■ Provided data ■
##########
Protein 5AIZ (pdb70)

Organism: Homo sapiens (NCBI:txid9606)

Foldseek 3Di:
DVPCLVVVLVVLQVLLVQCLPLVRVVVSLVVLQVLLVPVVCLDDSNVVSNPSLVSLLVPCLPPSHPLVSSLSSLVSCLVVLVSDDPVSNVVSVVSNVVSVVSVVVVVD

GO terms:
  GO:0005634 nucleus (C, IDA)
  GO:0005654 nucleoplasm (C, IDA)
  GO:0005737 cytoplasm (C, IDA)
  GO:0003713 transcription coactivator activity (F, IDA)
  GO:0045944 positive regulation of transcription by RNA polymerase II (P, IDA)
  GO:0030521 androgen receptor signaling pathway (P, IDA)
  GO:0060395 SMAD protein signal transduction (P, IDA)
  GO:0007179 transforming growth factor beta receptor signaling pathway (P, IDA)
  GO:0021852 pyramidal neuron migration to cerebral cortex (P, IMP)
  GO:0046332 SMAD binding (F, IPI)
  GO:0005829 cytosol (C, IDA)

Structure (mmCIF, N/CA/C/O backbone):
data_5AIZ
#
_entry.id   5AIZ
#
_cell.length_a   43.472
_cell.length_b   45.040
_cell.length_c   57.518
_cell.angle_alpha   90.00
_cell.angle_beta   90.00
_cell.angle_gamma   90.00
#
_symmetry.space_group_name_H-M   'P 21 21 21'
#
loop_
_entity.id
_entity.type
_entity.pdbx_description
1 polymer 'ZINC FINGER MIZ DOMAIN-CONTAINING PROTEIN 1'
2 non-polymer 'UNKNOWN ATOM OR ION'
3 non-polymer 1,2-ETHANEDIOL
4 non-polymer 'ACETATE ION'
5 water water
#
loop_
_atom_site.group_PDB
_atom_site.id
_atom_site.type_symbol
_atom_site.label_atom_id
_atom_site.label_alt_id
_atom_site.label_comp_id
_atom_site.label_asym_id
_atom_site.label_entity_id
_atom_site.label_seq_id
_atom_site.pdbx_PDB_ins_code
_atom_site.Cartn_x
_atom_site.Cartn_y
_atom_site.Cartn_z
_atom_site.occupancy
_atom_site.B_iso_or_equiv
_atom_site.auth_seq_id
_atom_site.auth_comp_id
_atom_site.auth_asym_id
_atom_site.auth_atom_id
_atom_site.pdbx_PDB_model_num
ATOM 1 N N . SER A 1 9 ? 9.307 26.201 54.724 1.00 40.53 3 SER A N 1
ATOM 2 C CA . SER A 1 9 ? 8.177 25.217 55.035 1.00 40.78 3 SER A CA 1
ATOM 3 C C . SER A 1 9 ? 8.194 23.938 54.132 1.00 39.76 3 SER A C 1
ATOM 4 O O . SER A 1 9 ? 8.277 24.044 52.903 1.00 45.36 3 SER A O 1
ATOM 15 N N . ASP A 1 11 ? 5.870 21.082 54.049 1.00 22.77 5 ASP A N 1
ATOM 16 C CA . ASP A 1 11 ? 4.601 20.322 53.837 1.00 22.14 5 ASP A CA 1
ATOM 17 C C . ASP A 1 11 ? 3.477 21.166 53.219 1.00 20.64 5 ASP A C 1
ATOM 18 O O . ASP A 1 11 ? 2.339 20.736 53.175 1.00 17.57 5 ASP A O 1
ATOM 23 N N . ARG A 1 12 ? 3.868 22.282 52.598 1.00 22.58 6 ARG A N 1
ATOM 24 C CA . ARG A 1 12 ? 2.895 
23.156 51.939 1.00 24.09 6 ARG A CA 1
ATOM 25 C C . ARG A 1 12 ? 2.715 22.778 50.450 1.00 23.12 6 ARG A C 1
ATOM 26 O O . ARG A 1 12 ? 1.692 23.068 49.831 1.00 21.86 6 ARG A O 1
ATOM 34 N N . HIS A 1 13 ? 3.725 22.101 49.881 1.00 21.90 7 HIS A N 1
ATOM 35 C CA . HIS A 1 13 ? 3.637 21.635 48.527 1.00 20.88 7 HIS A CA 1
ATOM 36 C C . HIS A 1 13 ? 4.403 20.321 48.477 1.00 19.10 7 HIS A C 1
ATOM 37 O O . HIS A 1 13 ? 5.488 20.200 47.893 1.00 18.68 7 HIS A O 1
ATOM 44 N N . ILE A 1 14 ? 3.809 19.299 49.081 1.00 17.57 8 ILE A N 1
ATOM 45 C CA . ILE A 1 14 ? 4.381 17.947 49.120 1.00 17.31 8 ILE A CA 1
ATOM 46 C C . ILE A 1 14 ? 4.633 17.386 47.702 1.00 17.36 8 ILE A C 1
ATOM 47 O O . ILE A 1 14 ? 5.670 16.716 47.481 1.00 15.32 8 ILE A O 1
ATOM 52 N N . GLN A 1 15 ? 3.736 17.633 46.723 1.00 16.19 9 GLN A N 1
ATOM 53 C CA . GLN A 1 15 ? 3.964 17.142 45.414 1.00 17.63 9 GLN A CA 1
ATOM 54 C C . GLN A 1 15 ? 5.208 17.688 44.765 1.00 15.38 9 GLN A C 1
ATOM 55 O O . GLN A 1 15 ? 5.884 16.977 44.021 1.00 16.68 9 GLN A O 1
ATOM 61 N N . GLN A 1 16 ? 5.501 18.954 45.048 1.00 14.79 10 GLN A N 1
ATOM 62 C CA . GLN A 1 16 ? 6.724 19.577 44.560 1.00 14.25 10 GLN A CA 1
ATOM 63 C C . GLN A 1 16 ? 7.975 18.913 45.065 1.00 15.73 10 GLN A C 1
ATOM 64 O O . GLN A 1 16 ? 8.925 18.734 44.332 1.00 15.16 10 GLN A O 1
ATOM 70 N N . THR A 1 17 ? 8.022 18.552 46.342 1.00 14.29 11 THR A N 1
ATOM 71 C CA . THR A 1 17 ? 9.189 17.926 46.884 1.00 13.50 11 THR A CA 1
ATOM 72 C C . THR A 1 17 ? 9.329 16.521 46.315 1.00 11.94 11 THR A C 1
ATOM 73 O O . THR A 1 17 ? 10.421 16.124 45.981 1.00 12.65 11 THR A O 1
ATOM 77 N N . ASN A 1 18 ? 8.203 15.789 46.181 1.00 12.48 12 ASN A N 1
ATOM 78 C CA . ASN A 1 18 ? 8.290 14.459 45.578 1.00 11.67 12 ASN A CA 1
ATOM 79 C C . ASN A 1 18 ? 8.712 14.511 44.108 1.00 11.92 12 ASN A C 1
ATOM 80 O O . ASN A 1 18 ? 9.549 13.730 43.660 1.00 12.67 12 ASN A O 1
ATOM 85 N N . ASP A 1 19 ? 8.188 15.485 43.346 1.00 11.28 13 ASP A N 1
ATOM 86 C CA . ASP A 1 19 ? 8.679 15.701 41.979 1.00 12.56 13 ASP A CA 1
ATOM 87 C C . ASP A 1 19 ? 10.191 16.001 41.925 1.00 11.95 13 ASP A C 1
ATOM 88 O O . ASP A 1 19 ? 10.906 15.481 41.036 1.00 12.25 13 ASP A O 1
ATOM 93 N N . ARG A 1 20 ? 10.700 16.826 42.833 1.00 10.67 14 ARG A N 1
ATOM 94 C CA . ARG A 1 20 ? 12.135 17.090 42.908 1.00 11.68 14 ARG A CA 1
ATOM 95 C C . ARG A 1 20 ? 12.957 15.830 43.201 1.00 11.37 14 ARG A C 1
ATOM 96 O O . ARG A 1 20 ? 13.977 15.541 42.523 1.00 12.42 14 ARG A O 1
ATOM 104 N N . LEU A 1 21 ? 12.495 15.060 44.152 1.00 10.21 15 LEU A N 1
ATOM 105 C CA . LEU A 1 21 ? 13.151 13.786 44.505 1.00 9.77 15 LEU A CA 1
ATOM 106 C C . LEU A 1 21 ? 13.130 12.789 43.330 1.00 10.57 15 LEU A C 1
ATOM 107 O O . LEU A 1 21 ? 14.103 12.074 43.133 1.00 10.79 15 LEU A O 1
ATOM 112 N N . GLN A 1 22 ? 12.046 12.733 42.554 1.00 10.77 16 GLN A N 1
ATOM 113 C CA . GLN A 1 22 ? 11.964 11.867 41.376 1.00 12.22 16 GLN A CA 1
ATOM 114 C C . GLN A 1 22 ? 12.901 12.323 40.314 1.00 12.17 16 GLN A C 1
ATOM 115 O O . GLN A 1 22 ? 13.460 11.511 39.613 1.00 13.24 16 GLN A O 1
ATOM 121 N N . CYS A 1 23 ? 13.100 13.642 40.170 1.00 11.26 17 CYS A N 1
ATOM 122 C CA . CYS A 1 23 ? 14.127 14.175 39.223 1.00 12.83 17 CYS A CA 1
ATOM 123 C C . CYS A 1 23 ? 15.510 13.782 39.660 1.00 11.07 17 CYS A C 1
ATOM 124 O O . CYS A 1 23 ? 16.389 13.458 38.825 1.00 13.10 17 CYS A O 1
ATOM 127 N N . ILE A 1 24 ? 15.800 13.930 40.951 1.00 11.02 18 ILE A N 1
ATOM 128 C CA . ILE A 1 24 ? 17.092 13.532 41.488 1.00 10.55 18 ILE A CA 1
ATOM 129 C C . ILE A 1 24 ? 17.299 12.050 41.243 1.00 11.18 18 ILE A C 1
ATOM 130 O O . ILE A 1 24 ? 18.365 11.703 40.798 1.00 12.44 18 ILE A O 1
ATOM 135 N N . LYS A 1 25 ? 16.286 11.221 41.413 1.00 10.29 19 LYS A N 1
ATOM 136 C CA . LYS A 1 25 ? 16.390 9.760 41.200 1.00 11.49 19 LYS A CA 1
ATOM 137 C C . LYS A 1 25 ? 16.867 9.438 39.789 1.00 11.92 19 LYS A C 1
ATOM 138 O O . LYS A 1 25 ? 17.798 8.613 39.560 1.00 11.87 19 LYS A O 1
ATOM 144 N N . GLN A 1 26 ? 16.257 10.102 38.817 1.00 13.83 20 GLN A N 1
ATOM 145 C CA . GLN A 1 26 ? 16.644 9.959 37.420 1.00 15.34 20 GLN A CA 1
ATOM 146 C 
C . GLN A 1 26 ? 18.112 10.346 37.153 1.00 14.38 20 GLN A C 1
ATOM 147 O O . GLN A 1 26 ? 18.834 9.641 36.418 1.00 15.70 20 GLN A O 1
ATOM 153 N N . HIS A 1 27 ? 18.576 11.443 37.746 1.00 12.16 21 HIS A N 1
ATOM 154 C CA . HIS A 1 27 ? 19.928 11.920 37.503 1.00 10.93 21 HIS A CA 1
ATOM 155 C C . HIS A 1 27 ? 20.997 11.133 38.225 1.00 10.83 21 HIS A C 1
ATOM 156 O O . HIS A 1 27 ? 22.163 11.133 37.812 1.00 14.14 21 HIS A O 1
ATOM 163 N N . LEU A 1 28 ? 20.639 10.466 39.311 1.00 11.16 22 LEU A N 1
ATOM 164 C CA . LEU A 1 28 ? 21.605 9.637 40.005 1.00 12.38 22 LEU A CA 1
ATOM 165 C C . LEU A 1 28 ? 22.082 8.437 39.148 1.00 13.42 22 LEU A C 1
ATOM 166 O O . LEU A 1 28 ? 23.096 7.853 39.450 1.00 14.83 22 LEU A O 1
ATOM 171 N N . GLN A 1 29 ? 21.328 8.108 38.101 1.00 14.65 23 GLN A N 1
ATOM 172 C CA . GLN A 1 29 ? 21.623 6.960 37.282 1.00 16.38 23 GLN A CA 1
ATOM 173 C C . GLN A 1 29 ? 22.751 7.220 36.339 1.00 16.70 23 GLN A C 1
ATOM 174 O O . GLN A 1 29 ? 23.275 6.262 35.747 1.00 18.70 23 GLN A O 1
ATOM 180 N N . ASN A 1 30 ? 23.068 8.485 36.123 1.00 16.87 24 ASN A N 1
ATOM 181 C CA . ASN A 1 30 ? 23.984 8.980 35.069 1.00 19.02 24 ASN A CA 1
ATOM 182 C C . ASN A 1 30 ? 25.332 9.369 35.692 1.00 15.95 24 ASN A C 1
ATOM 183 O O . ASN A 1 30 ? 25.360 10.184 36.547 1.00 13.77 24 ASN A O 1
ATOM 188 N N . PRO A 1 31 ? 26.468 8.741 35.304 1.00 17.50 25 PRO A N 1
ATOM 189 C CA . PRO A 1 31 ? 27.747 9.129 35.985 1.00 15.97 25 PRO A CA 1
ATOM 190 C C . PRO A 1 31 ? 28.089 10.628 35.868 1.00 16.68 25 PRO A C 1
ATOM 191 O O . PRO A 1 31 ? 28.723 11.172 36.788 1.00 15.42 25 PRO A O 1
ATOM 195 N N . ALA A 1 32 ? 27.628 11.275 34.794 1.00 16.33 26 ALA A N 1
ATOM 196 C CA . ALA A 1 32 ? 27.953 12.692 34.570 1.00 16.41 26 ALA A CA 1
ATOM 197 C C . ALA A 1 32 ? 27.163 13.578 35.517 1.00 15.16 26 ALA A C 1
##########
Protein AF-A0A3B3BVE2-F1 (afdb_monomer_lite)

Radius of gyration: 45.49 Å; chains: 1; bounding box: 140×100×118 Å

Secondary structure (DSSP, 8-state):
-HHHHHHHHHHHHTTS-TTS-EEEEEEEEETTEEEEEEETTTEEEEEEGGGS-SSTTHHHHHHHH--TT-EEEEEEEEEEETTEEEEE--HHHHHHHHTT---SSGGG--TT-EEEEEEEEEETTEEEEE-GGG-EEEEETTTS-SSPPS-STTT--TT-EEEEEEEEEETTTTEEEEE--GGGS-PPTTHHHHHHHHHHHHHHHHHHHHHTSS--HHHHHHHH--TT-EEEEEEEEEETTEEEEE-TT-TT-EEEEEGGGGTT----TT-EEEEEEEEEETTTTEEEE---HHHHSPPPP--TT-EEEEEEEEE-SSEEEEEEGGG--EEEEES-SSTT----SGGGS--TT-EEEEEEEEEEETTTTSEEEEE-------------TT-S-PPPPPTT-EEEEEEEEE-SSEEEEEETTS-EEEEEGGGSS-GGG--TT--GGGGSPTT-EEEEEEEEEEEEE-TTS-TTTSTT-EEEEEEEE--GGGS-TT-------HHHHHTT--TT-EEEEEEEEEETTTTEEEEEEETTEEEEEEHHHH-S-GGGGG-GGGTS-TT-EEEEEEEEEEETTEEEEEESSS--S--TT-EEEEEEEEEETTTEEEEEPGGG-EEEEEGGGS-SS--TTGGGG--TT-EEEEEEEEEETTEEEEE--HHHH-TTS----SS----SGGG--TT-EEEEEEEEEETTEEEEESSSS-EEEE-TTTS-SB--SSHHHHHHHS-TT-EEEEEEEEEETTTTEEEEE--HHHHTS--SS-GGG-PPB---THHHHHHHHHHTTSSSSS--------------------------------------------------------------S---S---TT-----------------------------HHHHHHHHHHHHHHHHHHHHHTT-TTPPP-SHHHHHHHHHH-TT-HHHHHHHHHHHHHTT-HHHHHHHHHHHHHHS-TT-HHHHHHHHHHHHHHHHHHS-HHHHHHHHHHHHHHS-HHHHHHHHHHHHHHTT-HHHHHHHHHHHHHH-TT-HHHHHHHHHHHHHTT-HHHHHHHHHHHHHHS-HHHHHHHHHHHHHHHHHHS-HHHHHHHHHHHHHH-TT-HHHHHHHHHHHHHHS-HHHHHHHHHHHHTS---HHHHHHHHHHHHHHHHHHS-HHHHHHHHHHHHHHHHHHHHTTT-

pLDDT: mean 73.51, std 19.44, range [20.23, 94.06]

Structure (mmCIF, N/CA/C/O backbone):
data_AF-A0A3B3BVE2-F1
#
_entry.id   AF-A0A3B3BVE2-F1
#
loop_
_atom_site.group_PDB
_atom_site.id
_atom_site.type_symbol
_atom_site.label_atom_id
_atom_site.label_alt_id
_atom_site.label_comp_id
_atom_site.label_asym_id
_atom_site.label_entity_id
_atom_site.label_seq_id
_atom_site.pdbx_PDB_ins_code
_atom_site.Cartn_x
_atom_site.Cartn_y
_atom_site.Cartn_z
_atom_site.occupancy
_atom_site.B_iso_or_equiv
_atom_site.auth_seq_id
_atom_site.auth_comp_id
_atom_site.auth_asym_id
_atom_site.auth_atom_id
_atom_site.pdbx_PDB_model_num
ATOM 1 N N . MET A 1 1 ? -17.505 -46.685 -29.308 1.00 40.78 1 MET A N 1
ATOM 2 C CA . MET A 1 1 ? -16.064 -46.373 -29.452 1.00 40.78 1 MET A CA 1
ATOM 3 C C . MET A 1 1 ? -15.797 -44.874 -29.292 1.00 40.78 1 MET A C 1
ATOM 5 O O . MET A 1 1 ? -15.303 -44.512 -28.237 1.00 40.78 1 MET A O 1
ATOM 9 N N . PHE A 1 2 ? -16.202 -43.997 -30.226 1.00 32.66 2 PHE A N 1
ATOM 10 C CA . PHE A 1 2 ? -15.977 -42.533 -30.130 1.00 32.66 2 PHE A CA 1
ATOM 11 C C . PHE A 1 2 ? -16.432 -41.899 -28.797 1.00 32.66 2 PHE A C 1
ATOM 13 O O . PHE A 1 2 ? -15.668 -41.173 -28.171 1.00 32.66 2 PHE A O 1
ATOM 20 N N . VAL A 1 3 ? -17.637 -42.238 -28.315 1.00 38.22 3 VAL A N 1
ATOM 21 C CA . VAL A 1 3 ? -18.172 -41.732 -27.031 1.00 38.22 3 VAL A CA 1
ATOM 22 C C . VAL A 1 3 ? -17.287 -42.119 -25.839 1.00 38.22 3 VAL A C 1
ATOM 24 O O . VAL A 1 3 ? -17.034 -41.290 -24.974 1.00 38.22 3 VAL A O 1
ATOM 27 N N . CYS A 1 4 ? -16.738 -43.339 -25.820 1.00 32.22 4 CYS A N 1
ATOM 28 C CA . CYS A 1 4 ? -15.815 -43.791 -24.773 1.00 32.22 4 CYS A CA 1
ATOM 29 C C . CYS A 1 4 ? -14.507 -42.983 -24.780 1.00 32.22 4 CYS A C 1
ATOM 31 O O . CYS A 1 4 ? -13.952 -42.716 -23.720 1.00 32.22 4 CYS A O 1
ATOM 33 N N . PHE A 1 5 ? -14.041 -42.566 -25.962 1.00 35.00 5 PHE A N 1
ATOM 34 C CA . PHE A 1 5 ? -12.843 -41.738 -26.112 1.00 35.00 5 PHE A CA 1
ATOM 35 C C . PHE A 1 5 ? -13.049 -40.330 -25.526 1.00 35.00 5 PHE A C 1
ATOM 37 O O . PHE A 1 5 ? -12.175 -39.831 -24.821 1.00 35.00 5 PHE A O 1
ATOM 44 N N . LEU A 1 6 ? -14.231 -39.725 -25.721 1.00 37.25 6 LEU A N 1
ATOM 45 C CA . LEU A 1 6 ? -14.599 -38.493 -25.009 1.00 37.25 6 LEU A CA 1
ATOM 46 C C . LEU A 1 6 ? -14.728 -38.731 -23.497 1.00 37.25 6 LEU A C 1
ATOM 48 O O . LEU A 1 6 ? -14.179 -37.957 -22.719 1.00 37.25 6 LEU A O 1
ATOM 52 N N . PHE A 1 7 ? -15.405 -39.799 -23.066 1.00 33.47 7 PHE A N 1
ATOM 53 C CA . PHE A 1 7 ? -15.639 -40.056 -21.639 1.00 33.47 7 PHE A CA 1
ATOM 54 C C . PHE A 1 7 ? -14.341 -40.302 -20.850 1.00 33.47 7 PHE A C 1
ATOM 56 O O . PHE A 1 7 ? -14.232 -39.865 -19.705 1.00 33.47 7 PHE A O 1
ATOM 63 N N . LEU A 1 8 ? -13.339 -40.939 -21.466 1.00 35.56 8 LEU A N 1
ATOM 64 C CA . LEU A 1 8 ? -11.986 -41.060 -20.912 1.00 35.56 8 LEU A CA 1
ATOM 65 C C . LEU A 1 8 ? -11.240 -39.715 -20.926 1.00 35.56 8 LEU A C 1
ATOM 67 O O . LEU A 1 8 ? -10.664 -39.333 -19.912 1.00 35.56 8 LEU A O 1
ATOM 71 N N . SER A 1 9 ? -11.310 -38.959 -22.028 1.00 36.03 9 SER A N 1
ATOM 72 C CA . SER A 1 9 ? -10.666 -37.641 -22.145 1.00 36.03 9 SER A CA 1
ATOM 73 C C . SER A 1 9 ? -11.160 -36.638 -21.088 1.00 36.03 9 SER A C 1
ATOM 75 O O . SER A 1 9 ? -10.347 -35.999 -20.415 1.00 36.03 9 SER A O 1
##########
■ Aim of the task ■
Would you copy, unchanged, the stretch of the records above that begins at the line containing "ATOM 24 O O" and ends at the line containing "ATOM 75 O O", and only that?

■ Answer below ■
ATOM 24 O O . VAL A 1 3 ? -17.034 -41.290 -24.974 1.00 38.22 3 VAL A O 1
ATOM 27 N N . CYS A 1 4 ? -16.738 -43.339 -25.820 1.00 32.22 4 CYS A N 1
ATOM 28 C CA . CYS A 1 4 ? -15.815 -43.791 -24.773 1.00 32.22 4 CYS A CA 1
ATOM 29 C C . CYS A 1 4 ? -14.507 -42.983 -24.780 1.00 32.22 4 CYS A C 1
ATOM 31 O O . CYS A 1 4 ? -13.952 -42.716 -23.720 1.00 32.22 4 CYS A O 1
ATOM 33 N N . PHE A 1 5 ? -14.041 -42.566 -25.962 1.00 35.00 5 PHE A N 1
ATOM 34 C CA . PHE A 1 5 ? -12.843 -41.738 -26.112 1.00 35.00 5 PHE A CA 1
ATOM 35 C C . PHE A 1 5 ? -13.049 -40.330 -25.526 1.00 35.00 5 PHE A C 1
ATOM 37 O O . PHE A 1 5 ? -12.175 -39.831 -24.821 1.00 35.00 5 PHE A O 1
ATOM 44 N N . LEU A 1 6 ? -14.231 -39.725 -25.721 1.00 37.25 6 LEU A N 1
ATOM 45 C CA . LEU A 1 6 ? -14.599 -38.493 -25.009 1.00 37.25 6 LEU A CA 1
ATOM 46 C C . LEU A 1 6 ? -14.728 -38.731 -23.497 1.00 37.25 6 LEU A C 1
ATOM 48 O O . LEU A 1 6 ? -14.179 -37.957 -22.719 1.00 37.25 6 LEU A O 1
ATOM 52 N N . PHE A 1 7 ? -15.405 -39.799 -23.066 1.00 33.47 7 PHE A N 1
ATOM 53 C CA . PHE A 1 7 ? -15.639 -40.056 -21.639 1.00 33.47 7 PHE A CA 1
ATOM 54 C C . PHE A 1 7 ? -14.341 -40.302 -20.850 1.00 33.47 7 PHE A C 1
ATOM 56 O O . PHE A 1 7 ? -14.232 -39.865 -19.705 1.00 33.47 7 PHE A O 1
ATOM 63 N N . LEU A 1 8 ? -13.339 -40.939 -21.466 1.00 35.56 8 LEU A N 1
ATOM 64 C CA . LEU A 1 8 ? -11.986 -41.060 -20.912 1.00 35.56 8 LEU A CA 1
ATOM 65 C C . LEU A 1 8 ? -11.240 -39.715 -20.926 1.00 35.56 8 LEU A C 1
ATOM 67 O O . LEU A 1 8 ? -10.664 -39.333 -19.912 1.00 35.56 8 LEU A O 1
ATOM 71 N N . SER A 1 9 ? -11.310 -38.959 -22.028 1.00 36.03 9 SER A N 1
ATOM 72 C CA . SER A 1 9 ? -10.666 -37.641 -22.145 1.00 36.03 9 SER A CA 1
ATOM 73 C C . SER A 1 9 ? -11.160 -36.638 -21.088 1.00 36.03 9 SER A C 1
ATOM 75 O O . SER A 1 9 ? -10.347 -35.999 -20.415 1.00 36.03 9 SER A O 1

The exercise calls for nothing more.